We have four major global challenges in health care. And I think the unsung hero of the health-care system – primary health care – can help us solve them all.
The first challenge is the rise of chronic noncommunicable diseases such as hypertension, which is the world’s leading killer.
The second challenge is fragmentation of care. Complex systems are unable to integrate care for patients with multiple conditions. We see this when trying to get test results to patients, or during the risky period when patients are discharged from hospital to home.
The third challenge we face is the persistence of preventable infectious and chronic diseases. One-third of deaths in the US are preventable, as are up to 80-90% of deaths in low-income countries. That means that most of the 17,000 children under the age of five who die every day could have been saved.
That brings us to the fourth challenge: low-quality care. Imagine a woman in Nigeria seeking care for her pneumonia-stricken child. If she can find a clinic, there is a 50% chance that someone will be there when she arrives. If there is, that person correctly diagnoses pneumonia, a leading cause of death, 50% of the time. Even with the right diagnosis, the right treatment is available and will be administered 50% of the time. In other words, the rate of successful treatment rate is about 12%.
Seen against in this background, improving primary health care is essential. Primary care is not just about building clinics or implementing disease-specific programs. It is really about five core functions (the 5 Cs)..

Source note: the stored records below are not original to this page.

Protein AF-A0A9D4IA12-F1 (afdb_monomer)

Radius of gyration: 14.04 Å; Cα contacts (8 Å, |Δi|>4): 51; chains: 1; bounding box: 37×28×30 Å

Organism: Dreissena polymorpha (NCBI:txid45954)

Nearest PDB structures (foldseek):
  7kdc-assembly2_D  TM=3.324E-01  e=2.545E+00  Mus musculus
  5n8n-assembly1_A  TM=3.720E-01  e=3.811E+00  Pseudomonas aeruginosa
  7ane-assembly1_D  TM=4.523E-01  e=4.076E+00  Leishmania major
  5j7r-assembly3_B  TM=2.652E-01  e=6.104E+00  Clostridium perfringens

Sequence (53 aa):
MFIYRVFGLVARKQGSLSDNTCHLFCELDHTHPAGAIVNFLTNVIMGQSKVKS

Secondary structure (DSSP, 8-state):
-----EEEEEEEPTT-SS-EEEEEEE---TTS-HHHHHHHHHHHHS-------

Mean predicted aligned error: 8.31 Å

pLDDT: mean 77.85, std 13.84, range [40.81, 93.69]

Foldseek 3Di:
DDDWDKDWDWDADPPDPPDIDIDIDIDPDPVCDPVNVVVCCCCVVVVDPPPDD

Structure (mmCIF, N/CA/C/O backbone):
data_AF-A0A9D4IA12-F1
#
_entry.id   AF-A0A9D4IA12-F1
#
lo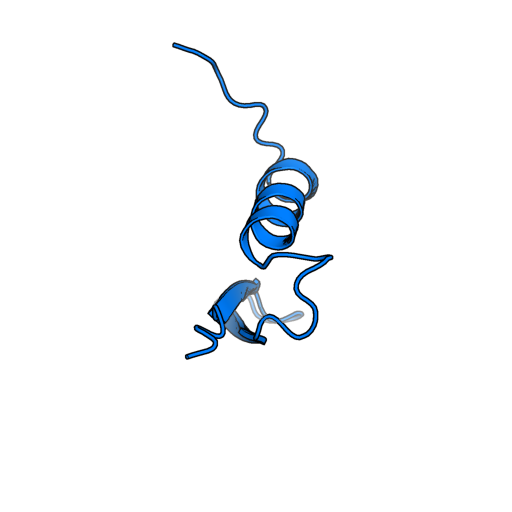op_
_atom_site.group_PDB
_atom_site.id
_atom_site.type_symbol
_atom_site.label_atom_id
_atom_site.label_alt_id
_atom_site.label_comp_id
_atom_site.label_asym_id
_atom_site.label_entity_id
_atom_site.label_seq_id
_atom_site.pdbx_PDB_ins_code
_atom_site.Cartn_x
_atom_site.Cartn_y
_atom_site.Cartn_z
_atom_site.occupancy
_atom_site.B_iso_or_equiv
_atom_site.auth_seq_id
_atom_site.auth_comp_id
_atom_site.auth_asym_id
_atom_site.auth_atom_id
_atom_site.pdbx_PDB_model_num
ATOM 1 N N . MET A 1 1 ? 11.525 -17.378 -14.176 1.00 47.97 1 MET A N 1
ATOM 2 C CA . MET A 1 1 ? 10.413 -17.459 -13.205 1.00 47.97 1 MET A CA 1
ATOM 3 C C . MET A 1 1 ? 10.234 -16.073 -12.613 1.00 47.97 1 MET A C 1
ATOM 5 O O . MET A 1 1 ? 11.035 -15.678 -11.778 1.00 47.97 1 MET A O 1
ATOM 9 N N . PHE A 1 2 ? 9.295 -15.286 -13.141 1.00 56.84 2 PHE A N 1
ATOM 10 C CA . PHE A 1 2 ? 9.053 -13.926 -12.653 1.00 56.84 2 PHE A CA 1
ATOM 11 C C . PHE A 1 2 ? 8.262 -14.017 -11.346 1.00 56.84 2 PHE A C 1
ATOM 13 O O . PHE A 1 2 ? 7.153 -14.547 -11.328 1.00 56.84 2 PHE A O 1
ATOM 20 N N . ILE A 1 3 ? 8.864 -13.582 -10.239 1.00 62.59 3 ILE A N 1
ATOM 21 C CA . ILE A 1 3 ? 8.177 -13.475 -8.950 1.00 62.59 3 ILE A CA 1
ATOM 22 C C . ILE A 1 3 ? 7.474 -12.120 -8.951 1.00 62.59 3 ILE A C 1
ATOM 24 O O . ILE A 1 3 ? 8.108 -11.100 -8.695 1.00 62.59 3 ILE A O 1
ATOM 28 N N . TYR A 1 4 ? 6.178 -12.105 -9.251 1.00 69.69 4 TYR A N 1
ATOM 29 C CA . TYR A 1 4 ? 5.368 -10.897 -9.118 1.00 69.69 4 TYR A CA 1
ATOM 30 C C . TYR A 1 4 ? 5.140 -10.609 -7.633 1.00 69.69 4 TYR A C 1
ATOM 32 O O . TYR A 1 4 ? 4.518 -11.400 -6.922 1.00 69.69 4 TYR A O 1
ATOM 40 N N . ARG A 1 5 ? 5.683 -9.492 -7.142 1.00 81.69 5 ARG A N 1
ATOM 41 C CA . ARG A 1 5 ? 5.497 -9.062 -5.753 1.00 81.69 5 ARG A CA 1
ATOM 42 C C . ARG A 1 5 ? 4.148 -8.369 -5.612 1.00 81.69 5 ARG A C 1
ATOM 44 O O . ARG A 1 5 ? 3.814 -7.480 -6.390 1.00 81.69 5 ARG A O 1
ATOM 51 N N . VAL A 1 6 ? 3.381 -8.777 -4.610 1.00 86.25 6 VAL A N 1
ATOM 52 C CA . VAL A 1 6 ? 2.101 -8.154 -4.255 1.00 86.25 6 VAL A CA 1
ATOM 53 C C . VAL A 1 6 ? 2.328 -7.238 -3.060 1.00 86.25 6 VAL A C 1
ATOM 55 O O . VAL A 1 6 ? 3.052 -7.592 -2.129 1.00 86.25 6 VAL A O 1
ATOM 58 N N . PHE A 1 7 ? 1.716 -6.062 -3.080 1.00 87.88 7 PHE A N 1
ATOM 59 C CA . PHE A 1 7 ? 1.713 -5.118 -1.967 1.00 87.88 7 PHE A CA 1
ATOM 60 C C . PHE A 1 7 ? 0.318 -4.524 -1.792 1.00 87.88 7 PHE A C 1
ATOM 62 O O . PHE A 1 7 ? -0.518 -4.596 -2.688 1.00 87.88 7 PHE A O 1
ATOM 69 N N . GLY A 1 8 ? 0.041 -3.943 -0.631 1.00 88.75 8 GLY A N 1
ATOM 70 C CA . GLY A 1 8 ? -1.266 -3.362 -0.371 1.00 88.75 8 GLY A CA 1
ATOM 71 C C . GLY A 1 8 ? -1.244 -2.311 0.720 1.00 88.75 8 GLY A C 1
ATOM 72 O O . GLY A 1 8 ? -0.305 -2.233 1.510 1.00 88.75 8 GLY A O 1
ATOM 73 N N . LEU A 1 9 ? -2.296 -1.502 0.738 1.00 89.06 9 LEU A N 1
ATOM 74 C CA . LEU A 1 9 ? -2.546 -0.479 1.745 1.00 89.06 9 LEU A CA 1
ATOM 75 C C . LEU A 1 9 ? -3.922 -0.696 2.363 1.00 89.06 9 LEU A C 1
ATOM 77 O O . LEU A 1 9 ? -4.848 -1.168 1.703 1.00 89.06 9 LEU A O 1
ATOM 81 N N . VAL A 1 10 ? -4.047 -0.344 3.635 1.00 90.00 10 VAL A N 1
ATOM 82 C CA . VAL A 1 10 ? -5.324 -0.339 4.343 1.00 90.00 10 VAL A CA 1
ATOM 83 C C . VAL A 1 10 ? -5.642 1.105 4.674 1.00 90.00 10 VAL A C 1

The first is contact access. Where do I go for the majority of my health needs and when I need something more acutely?
The second is continuity. Does someone know me over time? Do they know my allergies so that they don’t give me the wrong antibiotic?
The third is coordination. Can someone help navigate across my lifespan and address my multiple health and social needs?
The fourth is comprehensiveness. Can I get a range of services, from acute pneumonia care to having my blood pressure controlled, and much more? And, more important, can someone know me as a whole person and not just as a pathology?
And that relates to the fifth core function: person-centeredness. Are we able to create trusting relationships over time that help people attain their health goals?
We can address today’s four major global health challenges by building effective primary health-care systems. That means building clinics and supply chains while not losing sight of the real goal: creating a reliable source of accessible, competent, and trusted care to promote and maintain health over a lifetime.
Asaf Bitton is Director of Primary Health Care at Ariadne Labs, a joint center of Brigham and Women’s Hospital and the Harvard T.H. Chan School of Public Health.